▸ **Aim of the task**: Below are some records; quote exactly the lines from the one that contains "ATOM 78 C C" through the one that contains "ATOM 108 N N", inclusive, and no others.

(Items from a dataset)
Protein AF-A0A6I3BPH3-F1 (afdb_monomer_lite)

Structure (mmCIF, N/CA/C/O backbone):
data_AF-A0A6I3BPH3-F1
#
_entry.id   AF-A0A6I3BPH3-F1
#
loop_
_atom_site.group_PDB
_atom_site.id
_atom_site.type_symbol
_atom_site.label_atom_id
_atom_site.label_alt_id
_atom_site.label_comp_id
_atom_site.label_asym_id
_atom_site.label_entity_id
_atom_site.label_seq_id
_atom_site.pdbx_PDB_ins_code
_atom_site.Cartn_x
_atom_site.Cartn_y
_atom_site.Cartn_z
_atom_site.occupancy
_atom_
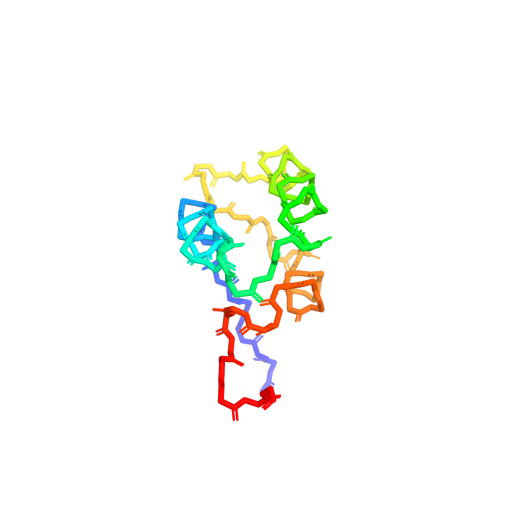site.B_iso_or_equiv
_atom_site.auth_seq_id
_atom_site.auth_comp_id
_atom_site.auth_asym_id
_atom_site.auth_atom_id
_atom_site.pdbx_PDB_model_num
ATOM 1 N N . MET A 1 1 ? 21.816 -17.097 -4.083 1.00 37.41 1 MET A N 1
ATOM 2 C CA . MET A 1 1 ? 20.693 -16.754 -4.974 1.00 37.41 1 MET A CA 1
ATOM 3 C C . MET A 1 1 ? 20.221 -15.389 -4.528 1.00 37.41 1 MET A C 1
ATOM 5 O O . MET A 1 1 ? 19.902 -15.255 -3.356 1.00 37.41 1 MET A O 1
ATOM 9 N N . GLN A 1 2 ? 20.326 -14.368 -5.377 1.00 43.81 2 GLN A N 1
ATOM 10 C CA . GLN A 1 2 ? 19.657 -13.099 -5.085 1.00 43.81 2 GLN A CA 1
ATOM 11 C C . GLN A 1 2 ? 18.150 -13.360 -5.220 1.00 43.81 2 GLN A C 1
ATOM 13 O O . GLN A 1 2 ? 17.781 -14.049 -6.174 1.00 43.81 2 GLN A O 1
ATOM 18 N N . PRO A 1 3 ? 17.304 -12.930 -4.269 1.00 48.97 3 PRO A N 1
ATOM 19 C CA . PRO A 1 3 ? 15.864 -13.027 -4.452 1.00 48.97 3 PRO A CA 1
ATOM 20 C C . PRO A 1 3 ? 15.496 -12.231 -5.708 1.00 48.97 3 PRO A C 1
ATOM 22 O O . PRO A 1 3 ? 15.970 -11.109 -5.892 1.00 48.97 3 PRO A O 1
ATOM 25 N N .
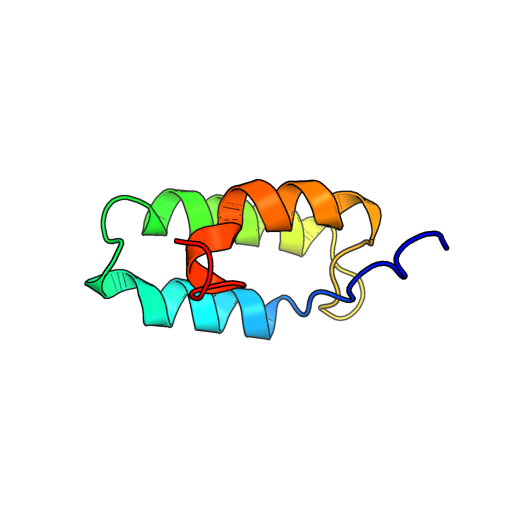 GLU A 1 4 ? 14.723 -12.832 -6.610 1.00 53.47 4 GLU A N 1
ATOM 26 C CA . GLU A 1 4 ? 14.136 -12.074 -7.713 1.00 53.47 4 GLU A CA 1
ATOM 27 C C . GLU A 1 4 ? 13.260 -10.966 -7.109 1.00 53.47 4 GLU A C 1
ATOM 29 O O . GLU A 1 4 ? 12.517 -11.248 -6.163 1.00 53.47 4 GLU A O 1
ATOM 34 N N . PRO A 1 5 ? 13.346 -9.716 -7.599 1.00 58.28 5 PRO A N 1
ATOM 35 C CA
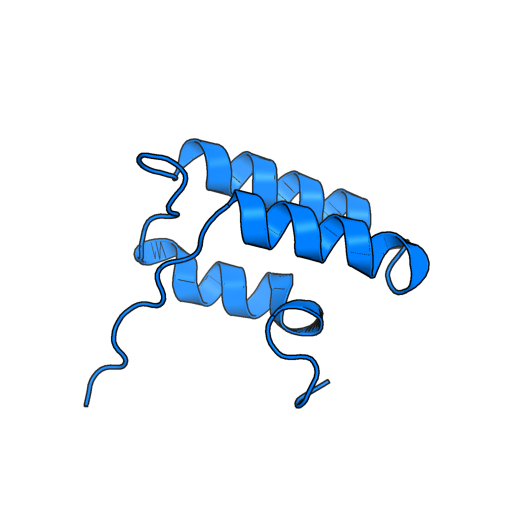 . PRO A 1 5 ? 12.501 -8.647 -7.089 1.00 58.28 5 PRO A CA 1
ATOM 36 C C . PRO A 1 5 ? 11.033 -9.037 -7.268 1.00 58.28 5 PRO A C 1
ATOM 38 O O . PRO A 1 5 ? 10.619 -9.433 -8.365 1.00 58.28 5 PRO A O 1
ATOM 41 N N . ARG A 1 6 ? 10.238 -8.953 -6.193 1.00 69.06 6 ARG A N 1
ATOM 42 C CA . ARG A 1 6 ? 8.798 -9.173 -6.315 1.00 69.06 6 ARG A CA 1
ATOM 43 C C . ARG A 1 6 ? 8.223 -8.028 -7.137 1.00 69.06 6 ARG A C 1
ATOM 45 O O . ARG A 1 6 ? 8.489 -6.855 -6.892 1.00 69.06 6 ARG A O 1
ATOM 52 N N . HIS A 1 7 ? 7.445 -8.389 -8.148 1.00 84.31 7 HIS A N 1
ATOM 53 C CA . HIS A 1 7 ? 6.703 -7.417 -8.933 1.00 84.31 7 HIS A CA 1
ATOM 54 C C . HIS A 1 7 ? 5.425 -7.097 -8.167 1.00 84.31 7 HIS A C 1
ATOM 56 O O . HIS A 1 7 ? 4.507 -7.916 -8.112 1.00 84.31 7 HIS A O 1
ATOM 62 N N . TRP A 1 8 ? 5.391 -5.927 -7.539 1.00 92.50 8 TRP A N 1
ATOM 63 C CA . TRP A 1 8 ? 4.245 -5.482 -6.760 1.00 92.50 8 TRP A CA 1
ATOM 64 C C . TRP A 1 8 ? 3.255 -4.741 -7.652 1.00 92.50 8 TRP A C 1
ATOM 66 O O . TRP A 1 8 ? 3.578 -3.695 -8.216 1.00 92.50 8 TRP A O 1
ATOM 76 N N . ASP A 1 9 ? 2.047 -5.286 -7.776 1.00 94.88 9 ASP A N 1
ATOM 77 C CA . ASP A 1 9 ? 0.940 -4.632 -8.469 1.00 94.88 9 ASP A CA 1
ATOM 78 C C . ASP A 1 9 ? 0.218 -3.687 -7.501 1.00 94.88 9 ASP A C 1
ATOM 80 O O . ASP A 1 9 ? -0.274 -4.098 -6.445 1.00 94.88 9 ASP A O 1
ATOM 84 N N . LEU A 1 10 ? 0.144 -2.410 -7.870 1.00 95.00 10 LEU A N 1
ATOM 85 C CA . LEU A 1 10 ? -0.457 -1.378 -7.037 1.00 95.00 10 LEU A CA 1
ATOM 86 C C . LEU A 1 10 ? -1.949 -1.627 -6.793 1.00 95.00 10 LEU A C 1
ATOM 88 O O . LEU A 1 10 ? -2.426 -1.368 -5.695 1.00 95.00 10 LEU A O 1
ATOM 92 N N . LYS A 1 11 ? -2.688 -2.179 -7.764 1.00 95.56 11 LYS A N 1
ATOM 93 C CA . LYS A 1 11 ? -4.109 -2.509 -7.576 1.00 95.56 11 LYS A CA 1
ATOM 94 C C . LYS A 1 11 ? -4.287 -3.607 -6.539 1.00 95.56 11 LYS A C 1
ATOM 96 O O . LYS A 1 11 ? -5.237 -3.550 -5.764 1.00 95.56 11 LYS A O 1
ATOM 101 N N . VAL A 1 12 ? -3.384 -4.588 -6.524 1.00 95.25 12 VAL A N 1
ATOM 102 C CA . VAL A 1 12 ? -3.395 -5.660 -5.521 1.00 95.25 12 VAL A CA 1
ATOM 103 C C . VAL A 1 12 ? -3.094 -5.086 -4.140 1.00 95.25 12 VAL A C 1
ATOM 105 O O . VAL A 1 12 ? -3.841 -5.360 -3.207 1.00 95.25 12 VAL A O 1
ATOM 108 N N . LEU A 1 13 ? -2.069 -4.236 -4.016 1.00 95.44 13 LEU A N 1
ATOM 109 C CA . LEU A 1 13 ? -1.754 -3.571 -2.749 1.00 95.44 13 LEU A CA 1
ATOM 110 C C . LEU A 1 13 ? -2.909 -2.687 -2.259 1.00 95.44 13 LEU A C 1
ATOM 112 O O . LEU A 1 13 ? -3.255 -2.743 -1.085 1.00 95.44 13 LEU A O 1
ATOM 116 N N . THR A 1 14 ? -3.550 -1.917 -3.144 1.00 96.44 14 THR A N 1
ATOM 117 C CA . THR A 1 14 ? -4.740 -1.130 -2.791 1.00 96.44 14 THR A CA 1
ATOM 118 C C . THR A 1 14 ? -5.869 -2.018 -2.291 1.00 96.44 14 THR A C 1
ATOM 120 O O . THR A 1 14 ? -6.460 -1.717 -1.262 1.00 96.44 14 THR A O 1
ATOM 123 N N . TRP A 1 15 ? -6.156 -3.123 -2.981 1.00 96.31 15 TRP A N 1
ATOM 124 C CA . TRP A 1 15 ? -7.200 -4.045 -2.545 1.00 96.31 15 TRP A CA 1
ATOM 125 C C . TRP A 1 15 ? -6.899 -4.646 -1.164 1.00 96.31 15 TRP A C 1
ATOM 127 O O . TRP A 1 15 ? -7.777 -4.623 -0.311 1.00 96.31 15 TRP A O 1
ATOM 137 N N . LEU A 1 16 ? -5.662 -5.092 -0.916 1.00 95.69 16 LEU A N 1
ATOM 138 C CA . LEU A 1 16 ? -5.245 -5.638 0.383 1.00 95.69 16 LEU A CA 1
ATOM 139 C C . LEU A 1 16 ? -5.364 -4.613 1.517 1.00 95.69 16 LEU A C 1
ATOM 141 O O . LEU A 1 16 ? -5.800 -4.947 2.613 1.00 95.69 16 LEU A O 1
ATOM 145 N N . VAL A 1 17 ? -4.981 -3.361 1.259 1.00 95.62 17 VAL A N 1
ATOM 146 C CA . VAL A 1 17 ? -5.077 -2.274 2.242 1.00 95.62 17 VAL A CA 1
ATOM 147 C C . VAL A 1 17 ? -6.533 -2.007 2.620 1.00 95.62 17 VAL A C 1
ATOM 149 O O . VAL A 1 17 ? -6.835 -1.870 3.801 1.00 95.62 17 VAL A O 1
ATOM 152 N N . GLU A 1 18 ? -7.436 -1.960 1.640 1.00 96.06 18 GLU A N 1
ATOM 153 C CA . GLU A 1 18 ? -8.860 -1.719 1.893 1.00 96.06 18 GLU A CA 1
ATOM 154 C C . GLU A 1 18 ? -9.557 -2.917 2.555 1.00 96.06 18 GLU A C 1
ATOM 156 O O . GLU A 1 18 ? -10.395 -2.713 3.430 1.00 96.06 18 GLU A O 1
ATOM 161 N N . ASP A 1 19 ? -9.198 -4.151 2.187 1.00 95.75 19 ASP A N 1
ATOM 162 C CA . ASP A 1 19 ? -9.714 -5.378 2.816 1.00 95.75 19 ASP A CA 1
ATOM 163 C C . ASP A 1 19 ? -9.332 -5.448 4.306 1.00 95.75 19 ASP A C 1
ATOM 165 O O . ASP A 1 19 ? -10.153 -5.773 5.159 1.00 95.75 19 ASP A O 1
ATOM 169 N N . ALA A 1 20 ? -8.116 -5.007 4.638 1.00 93.50 20 ALA A N 1
ATOM 170 C CA . ALA A 1 20 ? -7.598 -4.965 6.001 1.00 93.50 20 ALA A CA 1
ATOM 171 C C . ALA A 1 20 ? -8.079 -3.756 6.834 1.00 93.50 20 ALA A C 1
ATOM 173 O O . ALA A 1 20 ? -7.652 -3.595 7.983 1.00 93.50 20 ALA A O 1
ATOM 174 N N . ALA A 1 21 ? -8.933 -2.879 6.292 1.00 92.06 21 ALA A N 1
ATOM 175 C CA . ALA A 1 21 ? -9.320 -1.630 6.953 1.00 92.06 21 ALA A CA 1
ATOM 176 C C . ALA A 1 21 ? -10.051 -1.850 8.289 1.00 92.06 21 ALA A C 1
ATOM 178 O O . ALA A 1 21 ? -9.835 -1.089 9.236 1.00 92.06 21 ALA A O 1
ATOM 179 N N . ASP A 1 22 ? -10.878 -2.895 8.378 1.00 92.50 22 ASP A N 1
ATOM 180 C CA . ASP A 1 22 ? -11.613 -3.238 9.601 1.00 92.50 22 ASP A CA 1
ATOM 181 C C . ASP A 1 22 ? -10.696 -3.839 10.683 1.00 92.50 22 ASP A C 1
ATOM 183 O O . ASP A 1 22 ? -10.904 -3.609 11.877 1.00 92.50 22 ASP A O 1
ATOM 187 N N . GLU A 1 23 ? -9.651 -4.570 10.282 1.00 93.69 23 GLU A N 1
ATOM 188 C CA . GLU A 1 23 ? -8.687 -5.208 11.191 1.00 93.69 23 GLU A CA 1
ATOM 189 C C . GLU A 1 23 ? -7.584 -4.238 11.648 1.00 93.69 23 GLU A C 1
ATOM 191 O O . GLU A 1 23 ? -7.081 -4.332 12.772 1.00 93.69 23 GLU A O 1
ATOM 196 N N . HIS A 1 24 ? -7.239 -3.256 10.809 1.00 92.00 24 HIS A N 1
ATOM 197 C CA . HIS A 1 24 ? -6.172 -2.283 11.051 1.00 92.00 24 HIS A CA 1
ATOM 198 C C . HIS A 1 24 ? -6.629 -0.819 10.872 1.00 92.00 24 HIS A C 1
ATOM 200 O O . HIS A 1 24 ? -5.981 -0.045 10.155 1.00 92.00 24 HIS A O 1
ATOM 206 N N . PRO A 1 25 ? -7.680 -0.363 11.581 1.00 91.62 25 PRO A N 1
ATOM 207 C CA . PRO A 1 25 ? -8.277 0.956 11.355 1.00 91.62 25 PRO A CA 1
ATOM 208 C C . PRO A 1 25 ? -7.327 2.120 11.664 1.00 91.62 25 PRO A C 1
ATOM 210 O O . PRO A 1 25 ? -7.478 3.206 11.117 1.00 91.62 25 PRO A O 1
ATOM 213 N N . THR A 1 26 ? -6.324 1.912 12.522 1.00 92.69 26 THR A N 1
ATOM 214 C CA . THR A 1 26 ? -5.322 2.936 12.861 1.00 92.69 26 THR A CA 1
ATOM 215 C C . THR A 1 26 ? -4.188 3.049 11.844 1.00 92.69 26 THR A C 1
ATOM 217 O O . THR A 1 26 ? -3.467 4.041 11.872 1.00 92.69 26 THR A O 1
ATOM 220 N N . ARG A 1 27 ? -4.009 2.055 10.961 1.00 93.81 27 ARG A N 1
ATOM 221 C CA . ARG A 1 27 ? -2.947 2.042 9.937 1.00 93.81 27 ARG A CA 1
ATOM 222 C C . ARG A 1 27 ? -3.449 2.406 8.544 1.00 93.81 27 ARG A C 1
ATOM 224 O O . ARG A 1 27 ? -2.638 2.732 7.685 1.00 93.81 27 ARG A O 1
ATOM 231 N N . ILE A 1 28 ? -4.764 2.398 8.319 1.00 95.00 28 ILE A N 1
ATOM 232 C CA . ILE A 1 28 ? -5.344 2.575 6.983 1.00 95.00 28 ILE A CA 1
ATOM 233 C C . ILE A 1 28 ? -4.942 3.901 6.319 1.00 95.00 28 ILE A C 1
ATOM 235 O O . ILE A 1 28 ? -4.607 3.929 5.137 1.00 95.00 28 ILE A O 1
ATOM 239 N N . GLU A 1 29 ? -4.920 5.002 7.073 1.00 95.38 29 GLU A N 1
ATOM 240 C CA . GLU A 1 29 ? -4.545 6.321 6.546 1.00 95.38 29 GLU A CA 1
ATOM 241 C C . GLU A 1 29 ? -3.052 6.392 6.188 1.00 95.38 29 GLU A C 1
ATOM 243 O O . GLU A 1 29 ? -2.672 6.985 5.174 1.00 95.38 29 GLU A O 1
ATOM 248 N N . GLU A 1 30 ? -2.205 5.739 6.987 1.00 96.00 30 GLU A N 1
ATOM 249 C CA . GLU A 1 30 ? -0.769 5.625 6.726 1.00 96.00 30 GLU A CA 1
ATOM 250 C C . GLU A 1 30 ? -0.519 4.800 5.460 1.00 96.00 30 GLU A C 1
ATOM 252 O O . GLU A 1 30 ? 0.165 5.248 4.540 1.00 96.00 30 GLU A O 1
ATOM 257 N N . TRP A 1 31 ? -1.135 3.624 5.367 1.00 97.25 31 TRP A N 1
ATOM 258 C CA . TRP A 1 31 ? -1.021 2.735 4.216 1.00 97.25 31 TRP A CA 1
ATOM 259 C C . TRP A 1 31 ? -1.505 3.380 2.917 1.00 97.25 31 TRP A C 1
ATOM 261 O O . TRP A 1 31 ? -0.819 3.275 1.900 1.00 97.25 31 TRP A O 1
ATOM 271 N N . ARG A 1 32 ? -2.619 4.120 2.944 1.00 96.75 32 ARG A N 1
ATOM 272 C CA . ARG A 1 32 ? -3.084 4.909 1.790 1.00 96.75 32 ARG A CA 1
ATOM 273 C C . ARG A 1 32 ? -2.058 5.960 1.360 1.00 96.75 32 ARG A C 1
ATOM 275 O O . ARG A 1 32 ? -1.775 6.072 0.172 1.00 96.75 32 ARG A O 1
ATOM 282 N N . SER A 1 33 ? -1.423 6.641 2.314 1.00 96.81 33 SER A N 1
ATOM 283 C CA . SER A 1 33 ? -0.361 7.617 2.019 1.00 96.81 33 SER A CA 1
ATOM 284 C C . SER A 1 33 ? 0.860 6.966 1.351 1.00 96.81 33 SER A C 1
ATOM 286 O O . SER A 1 33 ? 1.460 7.546 0.444 1.00 96.81 33 SER A O 1
ATOM 288 N N . TYR A 1 34 ? 1.215 5.741 1.751 1.00 96.94 34 TYR A N 1
ATOM 289 C CA . TYR A 1 34 ? 2.249 4.962 1.067 1.00 96.94 34 TYR A CA 1
ATOM 290 C C . TYR A 1 34 ? 1.818 4.518 -0.334 1.00 96.94 34 TYR A C 1
ATOM 292 O O . TYR A 1 34 ? 2.633 4.578 -1.250 1.00 96.94 34 TYR A O 1
ATOM 300 N N . LEU A 1 35 ? 0.559 4.122 -0.544 1.00 96.75 35 LEU A N 1
ATOM 301 C CA . LEU A 1 35 ? 0.050 3.801 -1.884 1.00 96.75 35 LEU A CA 1
ATOM 302 C C . LEU A 1 35 ? 0.131 5.006 -2.832 1.00 96.75 35 LEU A C 1
ATOM 304 O O . LEU A 1 35 ? 0.547 4.837 -3.977 1.00 96.75 35 LEU A O 1
ATOM 308 N N . ASP A 1 36 ? -0.190 6.214 -2.361 1.00 96.38 36 ASP A N 1
ATOM 309 C CA . ASP A 1 36 ? -0.040 7.452 -3.142 1.00 96.38 36 ASP A CA 1
ATOM 310 C C . ASP A 1 36 ? 1.425 7.724 -3.530 1.00 96.38 36 ASP A C 1
ATOM 312 O O . ASP A 1 36 ? 1.723 8.082 -4.678 1.00 96.38 36 ASP A O 1
ATOM 316 N N . LEU A 1 37 ? 2.364 7.498 -2.601 1.00 95.44 37 LEU A N 1
ATOM 317 C CA . LEU A 1 37 ? 3.799 7.565 -2.887 1.00 95.44 37 LEU A CA 1
ATOM 318 C C . LEU A 1 37 ? 4.190 6.538 -3.960 1.00 95.44 37 LEU A C 1
ATOM 320 O O . LEU A 1 37 ? 4.800 6.897 -4.966 1.00 95.44 37 LEU A O 1
ATOM 324 N N . LEU A 1 38 ? 3.817 5.271 -3.772 1.00 95.94 38 LEU A N 1
ATOM 325 C CA . LEU A 1 38 ? 4.160 4.181 -4.687 1.00 95.94 38 LEU A CA 1
ATOM 326 C C . LEU A 1 38 ? 3.548 4.366 -6.077 1.00 95.94 38 LEU A C 1
ATOM 328 O O . LEU A 1 38 ? 4.191 4.027 -7.067 1.00 95.94 38 LEU A O 1
ATOM 332 N N . ASN A 1 39 ? 2.357 4.960 -6.175 1.00 95.75 39 ASN A N 1
ATOM 333 C CA . ASN A 1 39 ? 1.722 5.297 -7.448 1.00 95.75 39 ASN A CA 1
ATOM 334 C C . ASN A 1 39 ? 2.586 6.238 -8.299 1.00 95.75 39 ASN A C 1
ATOM 336 O O . ASN A 1 39 ? 2.670 6.080 -9.515 1.00 95.75 39 ASN A O 1
ATOM 340 N N . SER A 1 40 ? 3.288 7.179 -7.660 1.00 95.56 40 SER A N 1
ATOM 341 C CA . SER A 1 40 ? 4.224 8.090 -8.338 1.00 95.56 40 SER A CA 1
ATOM 342 C C . SER A 1 40 ? 5.506 7.391 -8.816 1.00 95.56 40 SER A C 1
ATOM 344 O O . SER A 1 40 ? 6.258 7.947 -9.616 1.00 95.56 40 SER A O 1
ATOM 346 N N . HIS A 1 41 ? 5.747 6.170 -8.337 1.00 95.12 41 HIS A N 1
ATOM 347 C CA . HIS A 1 41 ? 6.905 5.332 -8.636 1.00 95.12 41 HIS A CA 1
ATOM 348 C C . HIS A 1 41 ? 6.505 3.984 -9.255 1.00 95.12 41 HIS A C 1
ATOM 350 O O . HIS A 1 41 ? 7.247 3.005 -9.152 1.00 95.12 41 HIS A O 1
ATOM 356 N N . ALA A 1 42 ? 5.333 3.927 -9.889 1.00 94.56 42 ALA A N 1
ATOM 357 C CA . ALA A 1 42 ? 4.848 2.754 -10.594 1.00 94.56 42 ALA A CA 1
ATOM 358 C C . ALA A 1 42 ? 4.876 2.974 -12.110 1.00 94.5
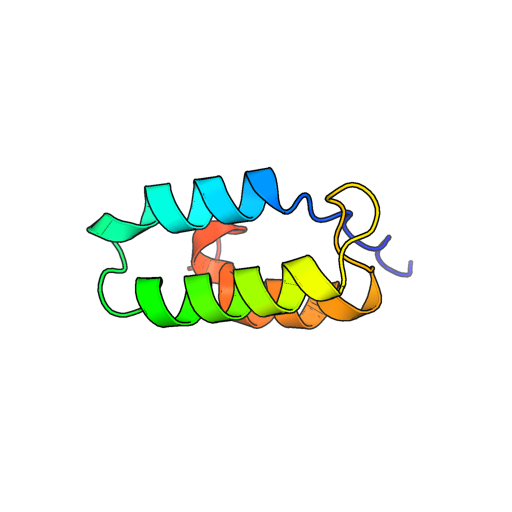6 42 ALA A C 1
ATOM 360 O O . ALA A 1 42 ? 4.470 4.018 -12.620 1.00 94.56 42 ALA A O 1
ATOM 361 N N . GLU A 1 43 ? 5.298 1.951 -12.845 1.00 94.69 43 GLU A N 1
ATOM 362 C CA . GLU A 1 43 ? 5.244 1.908 -1
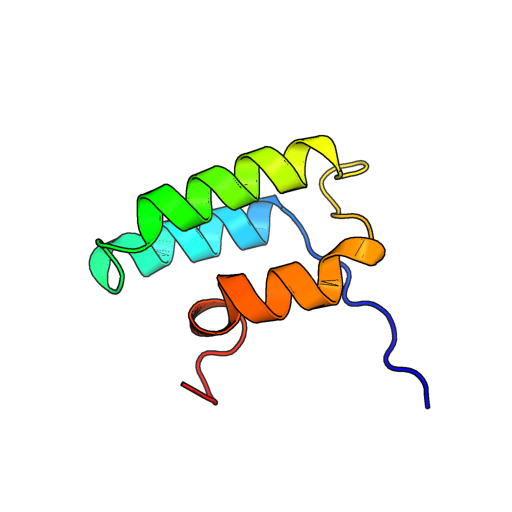4.302 1.00 94.69 43 GLU A CA 1
ATOM 363 C C . GLU A 1 43 ? 4.177 0.897 -14.724 1.00 94.69 43 GLU A C 1
ATOM 365 O O . GLU A 1 43 ? 4.247 -0.286 -14.394 1.00 94.69 43 GLU A O 1
ATOM 370 N N . ASN A 1 44 ? 3.143 1.364 -15.432 1.00 93.56 44 ASN A N 1
ATOM 371 C CA . ASN A 1 44 ? 1.978 0.549 -15.813 1.00 93.56 44 ASN A CA 1
ATOM 372 C C . ASN A 1 44 ? 1.286 -0.152 -14.623 1.00 93.56 44 ASN A C 1
ATOM 374 O O . ASN A 1 44 ? 0.727 -1.236 -14.779 1.00 93.56 44 ASN A O 1
ATOM 378 N N . GLY A 1 45 ? 1.309 0.471 -13.440 1.00 92.25 45 GLY A N 1
ATOM 379 C CA . GLY A 1 45 ? 0.718 -0.077 -12.213 1.00 92.25 45 GLY A CA 1
ATOM 380 C C . GLY A 1 45 ? 1.612 -1.062 -11.458 1.00 92.25 45 GLY A C 1
ATOM 381 O O . GLY A 1 45 ? 1.206 -1.539 -10.403 1.00 92.25 45 GLY A O 1
ATOM 382 N N . ILE A 1 46 ? 2.821 -1.335 -11.956 1.00 95.50 46 ILE A N 1
ATOM 383 C CA . ILE A 1 46 ? 3.823 -2.146 -11.263 1.00 95.50 46 ILE A CA 1
ATOM 384 C C . ILE A 1 46 ? 4.810 -1.220 -10.566 1.00 95.50 46 ILE A C 1
ATOM 386 O O . ILE A 1 46 ? 5.415 -0.358 -11.202 1.00 95.50 46 ILE A O 1
ATOM 390 N N . VAL A 1 47 ? 4.972 -1.391 -9.259 1.00 94.81 47 VAL A N 1
ATOM 391 C CA . VAL A 1 47 ? 5.911 -0.592 -8.472 1.00 94.81 47 VAL A CA 1
ATOM 392 C C . VAL A 1 47 ? 7.348 -0.954 -8.847 1.00 94.81 47 VAL A C 1
ATOM 394 O O . VAL A 1 47 ? 7.680 -2.127 -9.032 1.00 94.81 47 VAL A O 1
ATOM 397 N N . LEU A 1 48 ? 8.214 0.057 -8.941 1.00 93.12 48 LEU A N 1
ATOM 398 C CA . LEU A 1 48 ? 9.635 -0.147 -9.198 1.00 93.12 48 LEU A CA 1
ATOM 399 C C . LEU A 1 48 ? 10.278 -1.085 -8.149 1.00 93.12 48 LEU A C 1
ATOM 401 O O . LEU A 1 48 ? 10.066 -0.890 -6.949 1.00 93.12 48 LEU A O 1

▸ **Reply to the task**:
ATOM 78 C C . ASP A 1 9 ? 0.218 -3.687 -7.501 1.00 94.88 9 ASP A C 1
ATOM 80 O O . ASP A 1 9 ? -0.274 -4.098 -6.445 1.00 94.88 9 ASP A O 1
ATOM 84 N N . LEU A 1 10 ? 0.144 -2.410 -7.870 1.00 95.00 10 LEU A N 1
ATOM 85 C CA . LEU A 1 10 ? -0.457 -1.378 -7.037 1.00 95.00 10 LEU A CA 1
ATOM 86 C C . LEU A 1 10 ? -1.949 -1.627 -6.793 1.00 95.00 10 LEU A C 1
ATOM 88 O O . LEU A 1 10 ? -2.426 -1.368 -5.695 1.00 95.00 10 LEU A O 1
ATOM 92 N N . LYS A 1 11 ? -2.688 -2.179 -7.764 1.00 95.56 11 LYS A N 1
ATOM 93 C CA . LYS A 1 11 ? -4.109 -2.509 -7.576 1.00 95.56 11 LYS A CA 1
ATOM 94 C C . LYS A 1 11 ? -4.287 -3.607 -6.539 1.00 95.56 11 LYS A C 1
ATOM 96 O O . LYS A 1 11 ? -5.237 -3.550 -5.764 1.00 95.56 11 LYS A O 1
ATOM 101 N N . VAL A 1 12 ? -3.384 -4.588 -6.524 1.00 95.25 12 VAL A N 1
ATOM 102 C CA . VAL A 1 12 ? -3.395 -5.660 -5.521 1.00 95.25 12 VAL A CA 1
ATOM 103 C C . VAL A 1 12 ? -3.094 -5.086 -4.140 1.00 95.25 12 VAL A C 1
ATOM 105 O O . VAL A 1 12 ? -3.841 -5.360 -3.207 1.00 95.25 12 VAL A O 1
ATOM 108 N N . LEU A 1 13 ? -2.069 -4.236 -4.016 1.00 95.44 13 LEU A N 1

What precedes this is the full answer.